On human timescales, let's say a maximum lifetime of an average building, on most places climate would be stable.
Well, assuming you mean a few hundred years, like a European building, then not so much. Look at the Vostok Ice Core Data, if you haven't already. The past 10k years or relative climate stability is a stark anomaly compared to the previous 400k (apparently the previous 800k years are much the same).
Based on the data, the warming spike to current conditions should have been over very quickly, and the glaciers should have been on the march by now. No one knows why the last 10k years is odd. Heck, we don't even know that much. Is the Quaternary Ice Age coming to an end after ~100 M years? If so, human actions mean nothing on the scale of that, but it seems a bit non-Copernican to suppose it's so. (OTOH, the past 10k years of anomalous climate stability were key to humans emerging as a technological species, so it wouldn't be entirely coincidence.) What mechanism causes the abrupt temperature spike every 100k years? What brings it down again so sharply? What's different this time? The science here is in its infancy.
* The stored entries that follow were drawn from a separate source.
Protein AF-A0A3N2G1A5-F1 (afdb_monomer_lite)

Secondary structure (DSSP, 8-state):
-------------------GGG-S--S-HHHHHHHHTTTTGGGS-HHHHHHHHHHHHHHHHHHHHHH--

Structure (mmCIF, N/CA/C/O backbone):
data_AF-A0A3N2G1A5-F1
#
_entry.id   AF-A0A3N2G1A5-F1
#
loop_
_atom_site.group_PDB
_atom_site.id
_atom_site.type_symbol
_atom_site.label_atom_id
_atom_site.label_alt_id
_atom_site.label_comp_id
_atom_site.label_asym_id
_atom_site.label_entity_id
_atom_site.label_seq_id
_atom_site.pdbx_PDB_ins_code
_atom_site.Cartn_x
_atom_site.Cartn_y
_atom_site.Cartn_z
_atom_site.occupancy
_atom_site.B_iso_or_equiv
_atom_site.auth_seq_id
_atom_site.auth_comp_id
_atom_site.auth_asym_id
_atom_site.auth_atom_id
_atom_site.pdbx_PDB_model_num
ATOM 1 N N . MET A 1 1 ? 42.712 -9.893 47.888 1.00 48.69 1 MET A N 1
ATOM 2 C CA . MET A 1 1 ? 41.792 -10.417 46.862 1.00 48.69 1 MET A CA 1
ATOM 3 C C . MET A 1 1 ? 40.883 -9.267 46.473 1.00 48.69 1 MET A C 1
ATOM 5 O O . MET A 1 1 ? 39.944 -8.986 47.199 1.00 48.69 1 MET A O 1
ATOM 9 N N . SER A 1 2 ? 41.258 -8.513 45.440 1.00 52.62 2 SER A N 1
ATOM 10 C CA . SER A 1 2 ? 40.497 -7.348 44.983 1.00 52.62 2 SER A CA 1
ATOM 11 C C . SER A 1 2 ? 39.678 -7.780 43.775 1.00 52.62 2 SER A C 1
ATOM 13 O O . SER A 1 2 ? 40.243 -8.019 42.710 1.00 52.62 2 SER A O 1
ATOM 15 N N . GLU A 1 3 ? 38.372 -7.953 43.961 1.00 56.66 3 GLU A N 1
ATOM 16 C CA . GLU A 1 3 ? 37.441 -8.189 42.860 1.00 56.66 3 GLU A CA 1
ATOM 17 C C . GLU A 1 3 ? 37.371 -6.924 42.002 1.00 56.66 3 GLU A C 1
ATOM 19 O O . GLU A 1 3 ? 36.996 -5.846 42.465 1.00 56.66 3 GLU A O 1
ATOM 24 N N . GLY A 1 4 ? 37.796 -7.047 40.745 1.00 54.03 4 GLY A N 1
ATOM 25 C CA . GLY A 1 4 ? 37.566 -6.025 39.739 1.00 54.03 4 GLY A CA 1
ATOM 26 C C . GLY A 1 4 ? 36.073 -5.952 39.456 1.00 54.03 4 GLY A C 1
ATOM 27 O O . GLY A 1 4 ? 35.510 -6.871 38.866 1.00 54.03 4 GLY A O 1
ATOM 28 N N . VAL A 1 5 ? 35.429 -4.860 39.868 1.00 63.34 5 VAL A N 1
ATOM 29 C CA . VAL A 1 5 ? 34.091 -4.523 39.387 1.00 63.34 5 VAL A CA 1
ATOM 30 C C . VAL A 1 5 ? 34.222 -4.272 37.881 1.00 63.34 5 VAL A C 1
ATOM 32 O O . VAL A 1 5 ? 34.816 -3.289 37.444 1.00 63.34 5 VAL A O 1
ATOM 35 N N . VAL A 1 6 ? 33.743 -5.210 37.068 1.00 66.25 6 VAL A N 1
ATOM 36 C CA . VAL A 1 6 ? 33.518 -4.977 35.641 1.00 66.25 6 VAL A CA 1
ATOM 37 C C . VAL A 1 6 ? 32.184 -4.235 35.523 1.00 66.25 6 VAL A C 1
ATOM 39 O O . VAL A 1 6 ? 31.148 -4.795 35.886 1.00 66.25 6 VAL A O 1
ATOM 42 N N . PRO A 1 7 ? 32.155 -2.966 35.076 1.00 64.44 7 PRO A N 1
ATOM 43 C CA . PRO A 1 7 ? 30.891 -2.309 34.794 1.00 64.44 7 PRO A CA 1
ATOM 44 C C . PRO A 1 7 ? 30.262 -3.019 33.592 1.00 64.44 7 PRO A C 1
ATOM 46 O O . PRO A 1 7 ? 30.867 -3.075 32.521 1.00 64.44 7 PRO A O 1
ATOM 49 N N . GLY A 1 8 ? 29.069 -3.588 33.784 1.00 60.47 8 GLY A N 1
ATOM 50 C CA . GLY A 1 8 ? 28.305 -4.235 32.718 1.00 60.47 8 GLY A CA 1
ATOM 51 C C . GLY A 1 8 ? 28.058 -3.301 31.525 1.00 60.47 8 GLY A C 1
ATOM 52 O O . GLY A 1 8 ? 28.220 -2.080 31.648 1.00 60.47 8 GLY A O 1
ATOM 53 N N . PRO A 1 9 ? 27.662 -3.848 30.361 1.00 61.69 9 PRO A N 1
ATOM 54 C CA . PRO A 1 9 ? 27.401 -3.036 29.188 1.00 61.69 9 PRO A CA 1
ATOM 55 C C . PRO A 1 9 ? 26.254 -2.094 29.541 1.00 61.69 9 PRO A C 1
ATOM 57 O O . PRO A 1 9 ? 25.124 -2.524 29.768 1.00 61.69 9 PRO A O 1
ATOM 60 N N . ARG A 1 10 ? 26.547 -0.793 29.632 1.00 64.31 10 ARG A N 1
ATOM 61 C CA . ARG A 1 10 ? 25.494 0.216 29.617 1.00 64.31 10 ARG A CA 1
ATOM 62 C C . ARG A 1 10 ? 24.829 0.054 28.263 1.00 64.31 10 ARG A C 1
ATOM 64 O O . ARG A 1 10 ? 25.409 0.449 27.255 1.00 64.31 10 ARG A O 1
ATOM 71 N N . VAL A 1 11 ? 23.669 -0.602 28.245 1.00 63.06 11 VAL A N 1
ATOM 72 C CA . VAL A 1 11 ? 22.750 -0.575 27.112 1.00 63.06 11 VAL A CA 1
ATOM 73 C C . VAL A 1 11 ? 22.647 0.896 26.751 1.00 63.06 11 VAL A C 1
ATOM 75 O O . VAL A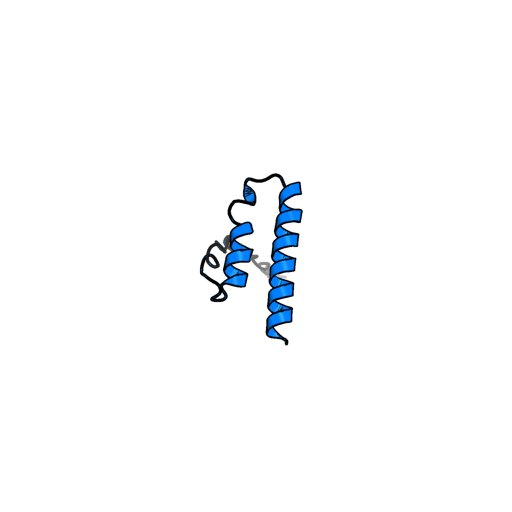 1 11 ? 22.191 1.701 27.565 1.00 63.06 11 VAL A O 1
ATOM 78 N N . ARG A 1 12 ? 23.199 1.269 25.593 1.00 61.19 12 ARG A N 1
ATOM 79 C CA . ARG A 1 12 ? 22.977 2.593 25.026 1.00 61.19 12 ARG A CA 1
ATOM 80 C C . ARG A 1 12 ? 21.458 2.680 24.978 1.00 61.19 12 ARG A C 1
ATOM 82 O O . ARG A 1 12 ? 20.846 1.848 24.316 1.00 61.19 12 ARG A O 1
ATOM 89 N N . ALA A 1 13 ? 20.855 3.566 25.766 1.00 57.66 13 ALA A N 1
ATOM 90 C CA . ALA A 1 13 ? 19.472 3.925 25.531 1.00 57.66 13 ALA A CA 1
ATOM 91 C C . ALA A 1 13 ? 19.471 4.403 24.081 1.00 57.66 13 ALA A C 1
ATOM 93 O O . ALA A 1 13 ? 20.047 5.451 23.791 1.00 57.66 13 ALA A O 1
ATOM 94 N N . SER A 1 14 ? 19.012 3.551 23.163 1.00 54.88 14 SER A N 1
ATOM 95 C CA . SER A 1 14 ? 18.744 3.964 21.801 1.00 54.88 14 SER A CA 1
ATOM 96 C C . SER A 1 14 ? 17.743 5.086 21.971 1.00 54.88 14 SER A C 1
ATOM 98 O O . SER A 1 14 ? 16.616 4.850 22.409 1.00 54.88 14 SER A O 1
ATOM 100 N N . GLU A 1 15 ? 18.214 6.313 21.773 1.00 60.94 15 GLU A N 1
ATOM 101 C CA . GLU A 1 15 ? 17.357 7.478 21.651 1.00 60.94 15 GLU A CA 1
ATOM 102 C C . GLU A 1 15 ? 16.214 7.092 20.704 1.00 60.94 15 GLU A C 1
ATOM 104 O O . GLU A 1 15 ? 16.465 6.314 19.772 1.00 60.94 15 GLU A O 1
ATOM 109 N N . PRO A 1 16 ? 14.968 7.532 20.956 1.00 54.19 16 PRO A N 1
ATOM 110 C CA . PRO A 1 16 ? 13.900 7.301 20.004 1.00 54.19 16 PRO A CA 1
ATOM 111 C C . PRO A 1 16 ? 14.359 7.964 18.712 1.00 54.19 16 PRO A C 1
ATOM 113 O O . PRO A 1 16 ? 14.39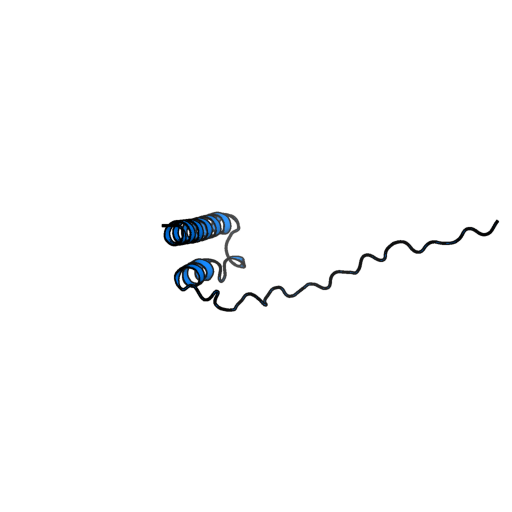9 9.186 18.603 1.00 54.19 16 PRO A O 1
ATOM 116 N N . VAL A 1 17 ? 14.830 7.150 17.774 1.00 60.41 17 VAL A N 1
ATOM 117 C CA . VAL A 1 17 ? 15.062 7.594 16.418 1.00 60.41 17 VAL A CA 1
ATOM 118 C C . VAL A 1 17 ? 13.681 8.007 15.944 1.00 60.41 17 VAL A C 1
ATOM 120 O O . VAL A 1 17 ? 12.793 7.170 15.798 1.00 60.41 17 VAL A O 1
ATOM 123 N N . ASP A 1 18 ? 13.461 9.314 15.828 1.00 57.81 18 ASP A N 1
ATOM 124 C CA . ASP A 1 18 ? 12.380 9.847 15.018 1.00 57.81 18 ASP A CA 1
ATOM 125 C C . ASP A 1 18 ? 12.647 9.352 13.587 1.00 57.81 18 ASP A C 1
ATOM 127 O O . ASP A 1 18 ? 13.280 10.009 12.761 1.00 57.81 18 ASP A O 1
ATOM 131 N N . ASP A 1 19 ? 12.189 8.131 13.312 1.00 55.59 19 ASP A N 1
ATOM 132 C CA . ASP A 1 19 ? 12.186 7.461 12.009 1.00 55.59 19 ASP A CA 1
ATOM 133 C C . ASP A 1 19 ? 11.214 8.148 11.027 1.00 55.59 19 ASP A C 1
ATOM 135 O O . ASP A 1 19 ? 10.994 7.702 9.909 1.00 55.59 19 ASP A O 1
ATOM 139 N N . ALA A 1 20 ? 10.690 9.324 11.391 1.00 55.75 20 ALA A N 1
ATOM 140 C CA . ALA A 1 20 ? 9.899 10.214 10.544 1.00 55.75 20 ALA A CA 1
ATOM 141 C C . ALA A 1 20 ? 10.647 10.713 9.283 1.00 55.75 20 ALA A C 1
ATOM 143 O O . ALA A 1 20 ? 10.112 11.494 8.494 1.00 55.75 20 ALA A O 1
ATOM 144 N N . SER A 1 21 ? 11.893 10.286 9.071 1.0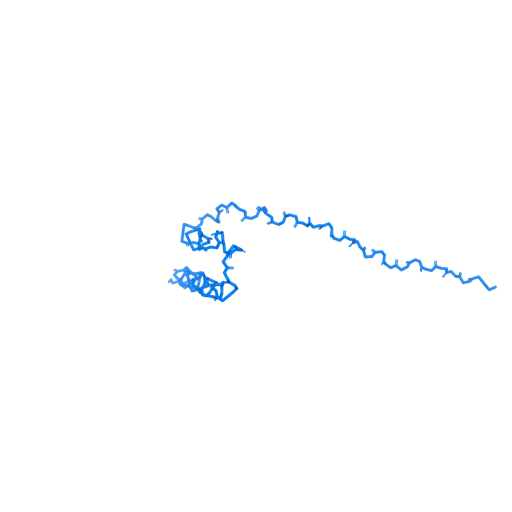0 53.31 21 SER A N 1
ATOM 145 C CA . SER A 1 21 ? 12.754 10.722 7.971 1.00 53.31 21 SER A CA 1
ATOM 146 C C . SER A 1 21 ? 12.526 9.983 6.646 1.00 53.31 21 SER A C 1
ATOM 148 O O . SER A 1 21 ? 13.064 10.426 5.634 1.00 53.31 21 SER A O 1
ATOM 150 N N . HIS A 1 22 ? 11.664 8.960 6.589 1.00 57.66 22 HIS A N 1
ATOM 151 C CA . HIS A 1 22 ? 11.190 8.371 5.322 1.00 57.66 22 HIS A CA 1
ATOM 152 C C . HIS A 1 22 ? 9.829 8.933 4.861 1.00 57.66 22 HIS A C 1
ATOM 154 O O . HIS A 1 22 ? 8.994 8.212 4.334 1.00 57.66 22 HIS A O 1
ATOM 160 N N . THR A 1 23 ? 9.597 10.240 5.028 1.00 61.47 23 THR A N 1
ATOM 161 C CA . THR A 1 23 ? 8.396 10.922 4.483 1.00 61.47 23 THR A CA 1
ATOM 162 C C . THR A 1 23 ? 8.649 11.534 3.089 1.00 61.47 23 THR A C 1
ATOM 164 O O . THR A 1 23 ? 7.871 12.350 2.601 1.00 61.47 23 THR A O 1
ATOM 167 N N . GLY A 1 24 ? 9.779 11.210 2.452 1.00 70.81 24 GLY A N 1
ATOM 168 C CA . GLY A 1 24 ? 10.098 11.657 1.093 1.00 70.81 24 GLY A CA 1
ATOM 169 C C . GLY A 1 24 ? 9.552 10.695 0.032 1.00 70.81 24 GLY A C 1
ATOM 170 O O . GLY A 1 24 ? 9.383 9.516 0.337 1.00 70.81 24 GLY A O 1
ATOM 171 N N . PRO A 1 25 ? 9.306 11.168 -1.204 1.00 78.75 25 PRO A N 1
ATOM 172 C CA . PRO A 1 25 ? 8.920 10.294 -2.307 1.00 78.75 25 PRO A CA 1
ATOM 173 C C . PRO A 1 25 ? 9.998 9.234 -2.548 1.00 78.75 25 PRO A C 1
ATOM 175 O O . PRO A 1 25 ? 11.198 9.521 -2.493 1.00 78.75 25 PRO A O 1
ATOM 178 N N . THR A 1 26 ? 9.566 8.014 -2.831 1.00 84.44 26 THR A N 1
ATOM 179 C CA . THR A 1 26 ? 10.421 6.872 -3.172 1.00 84.44 26 THR A CA 1
ATOM 180 C C . THR A 1 26 ? 10.995 6.988 -4.584 1.00 84.44 26 THR A C 1
ATOM 182 O O . THR A 1 26 ? 11.949 6.286 -4.922 1.00 84.44 26 THR A O 1
ATOM 185 N N . GLY A 1 27 ? 10.461 7.914 -5.390 1.00 86.31 27 GLY A N 1
ATOM 186 C CA . GLY A 1 27 ? 10.850 8.118 -6.785 1.00 86.31 27 GLY A CA 1
ATOM 187 C C . GLY A 1 27 ? 10.136 7.173 -7.751 1.00 86.31 27 GLY A C 1
ATOM 188 O O . GLY A 1 27 ? 10.442 7.189 -8.942 1.00 86.31 27 GLY A O 1
ATOM 189 N N . ASP A 1 28 ? 9.197 6.376 -7.242 1.00 86.94 28 ASP A N 1
ATOM 190 C CA . ASP A 1 28 ? 8.298 5.541 -8.020 1.00 86.94 28 ASP A CA 1
ATOM 191 C C . ASP A 1 28 ? 6.856 5.955 -7.720 1.00 86.94 28 ASP A C 1
ATOM 193 O O . ASP A 1 28 ? 6.371 5.773 -6.604 1.00 86.94 28 ASP A O 1
ATOM 197 N N . ASP A 1 29 ? 6.179 6.517 -8.723 1.00 89.06 29 ASP A N 1
ATOM 198 C CA . ASP A 1 29 ? 4.833 7.076 -8.568 1.00 89.06 29 ASP A CA 1
ATOM 199 C C . ASP A 1 29 ? 3.825 6.030 -8.061 1.00 89.06 29 ASP A C 1
ATOM 201 O O . ASP A 1 29 ? 2.943 6.363 -7.271 1.00 89.06 29 ASP A O 1
ATOM 205 N N . ALA A 1 30 ? 3.967 4.761 -8.465 1.00 87.56 30 ALA A N 1
ATOM 206 C CA . ALA A 1 30 ? 3.063 3.691 -8.044 1.00 87.56 30 ALA A CA 1
ATOM 207 C C . ALA A 1 30 ? 3.300 3.290 -6.581 1.00 87.56 30 ALA A C 1
ATOM 209 O O . ALA A 1 30 ? 2.354 3.012 -5.840 1.00 87.56 30 ALA A O 1
ATOM 210 N N . VAL A 1 31 ? 4.563 3.285 -6.145 1.00 88.69 31 VAL A N 1
ATOM 211 C CA . VAL A 1 31 ? 4.911 3.045 -4.738 1.00 88.69 31 VAL A CA 1
ATOM 212 C C . VAL A 1 31 ? 4.465 4.226 -3.878 1.00 88.69 31 VAL A C 1
ATOM 214 O O . VAL A 1 31 ? 3.866 4.018 -2.824 1.00 88.69 31 VAL A O 1
ATOM 217 N N . ASP A 1 32 ? 4.694 5.455 -4.337 1.00 90.19 32 ASP A N 1
ATOM 218 C CA . ASP A 1 32 ? 4.286 6.670 -3.634 1.00 90.19 32 ASP A CA 1
ATOM 219 C C . ASP A 1 32 ? 2.761 6.737 -3.474 1.00 90.19 32 ASP A C 1
ATOM 221 O O . ASP A 1 32 ? 2.275 7.010 -2.374 1.00 90.19 32 ASP A O 1
ATOM 225 N N . GLU A 1 33 ? 1.999 6.399 -4.520 1.00 89.25 33 GLU A N 1
ATOM 226 C CA . GLU A 1 33 ? 0.539 6.282 -4.462 1.00 89.25 33 GLU A CA 1
ATOM 227 C C . GLU A 1 33 ? 0.097 5.228 -3.437 1.00 89.25 33 GLU A C 1
ATOM 229 O O . GLU A 1 33 ? -0.736 5.525 -2.578 1.00 89.25 33 GLU A O 1
ATOM 234 N N . ALA A 1 34 ? 0.691 4.030 -3.451 1.00 91.50 34 ALA A N 1
ATOM 235 C CA . ALA A 1 34 ? 0.369 2.982 -2.483 1.00 91.50 34 ALA A CA 1
ATOM 236 C C . ALA A 1 34 ? 0.647 3.426 -1.035 1.00 91.50 34 ALA A C 1
ATOM 238 O O . ALA A 1 34 ? -0.177 3.210 -0.144 1.00 91.50 34 ALA A O 1
ATOM 239 N N . LEU A 1 35 ? 1.770 4.105 -0.789 1.00 90.69 35 LEU A N 1
ATOM 240 C CA . LEU A 1 35 ? 2.140 4.588 0.543 1.00 90.69 35 LEU A CA 1
ATOM 241 C C . LEU A 1 35 ? 1.213 5.697 1.059 1.00 90.69 35 LEU A C 1
ATOM 243 O O . LEU A 1 35 ? 1.050 5.818 2.277 1.00 90.69 35 LEU A O 1
ATOM 247 N N . THR A 1 36 ? 0.532 6.453 0.186 1.00 90.50 36 THR A N 1
ATOM 248 C CA . THR A 1 36 ? -0.472 7.435 0.642 1.00 90.50 36 THR A CA 1
ATOM 249 C C . THR A 1 36 ? -1.619 6.795 1.427 1.00 90.50 36 THR A C 1
ATOM 251 O O . THR A 1 36 ? -2.179 7.440 2.315 1.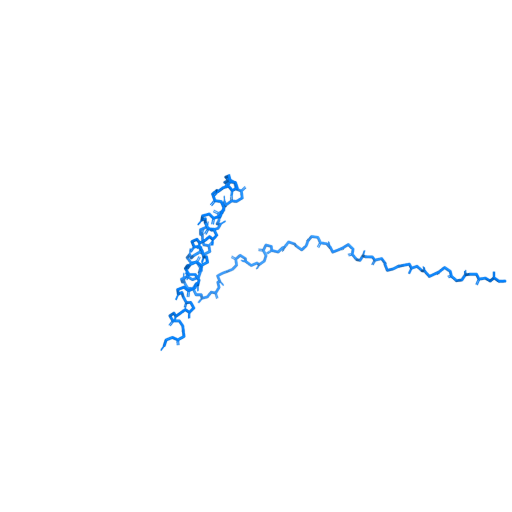00 90.50 36 THR A O 1
ATOM 254 N N . ALA A 1 37 ? -1.924 5.514 1.186 1.00 89.19 37 ALA A N 1
ATOM 255 C CA . ALA A 1 37 ? -2.957 4.787 1.923 1.00 89.19 37 ALA A CA 1
ATOM 256 C C . ALA A 1 37 ? -2.618 4.601 3.415 1.00 89.19 37 ALA A C 1
ATOM 258 O O . ALA A 1 37 ? -3.519 4.386 4.226 1.00 89.19 37 ALA A O 1
ATOM 259 N N . LEU A 1 38 ? -1.338 4.703 3.791 1.00 89.25 38 LEU A N 1
ATOM 260 C CA . LEU A 1 38 ? -0.878 4.588 5.178 1.00 89.25 38 LEU A CA 1
ATOM 261 C C . LEU A 1 38 ? -1.026 5.892 5.974 1.00 89.25 38 LEU A C 1
ATOM 263 O O . LEU A 1 38 ? -0.910 5.875 7.200 1.00 89.25 38 LEU A O 1
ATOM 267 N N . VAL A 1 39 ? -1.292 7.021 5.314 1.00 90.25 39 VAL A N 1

With human influence, in particular their massive release of CO2 and it's feedback effects, it looks like climate can and indeed will change so fast, that buildings close to oceans may get submerged in massive scale, farmland may become unarable faster than it's economical to create new farmland with all the food production infrastructure that goes with it etc.
Don't watch so many disaster movies. America grows enough food to feed itself on a small fraction of the land it needed even 100 years ago, and there's plenty of land to the North of current farm belts. This stuff won't change in a handful of years, not by and order of magnitude or two, and a handful of years is all it would take for modern agri-industry to move farming north.
Basically, the bad case for warming is that cities would have to move over generations to higher land. There's certainly an economic cost one could assess for that. If the climate models ever get to the point where they're useful, we could even put a dollar figure per year on it. But I expect heavy dependence on fossil fuels is just a passing phase in technological progress anyhow, and we'll be largely beyond it before it really matters.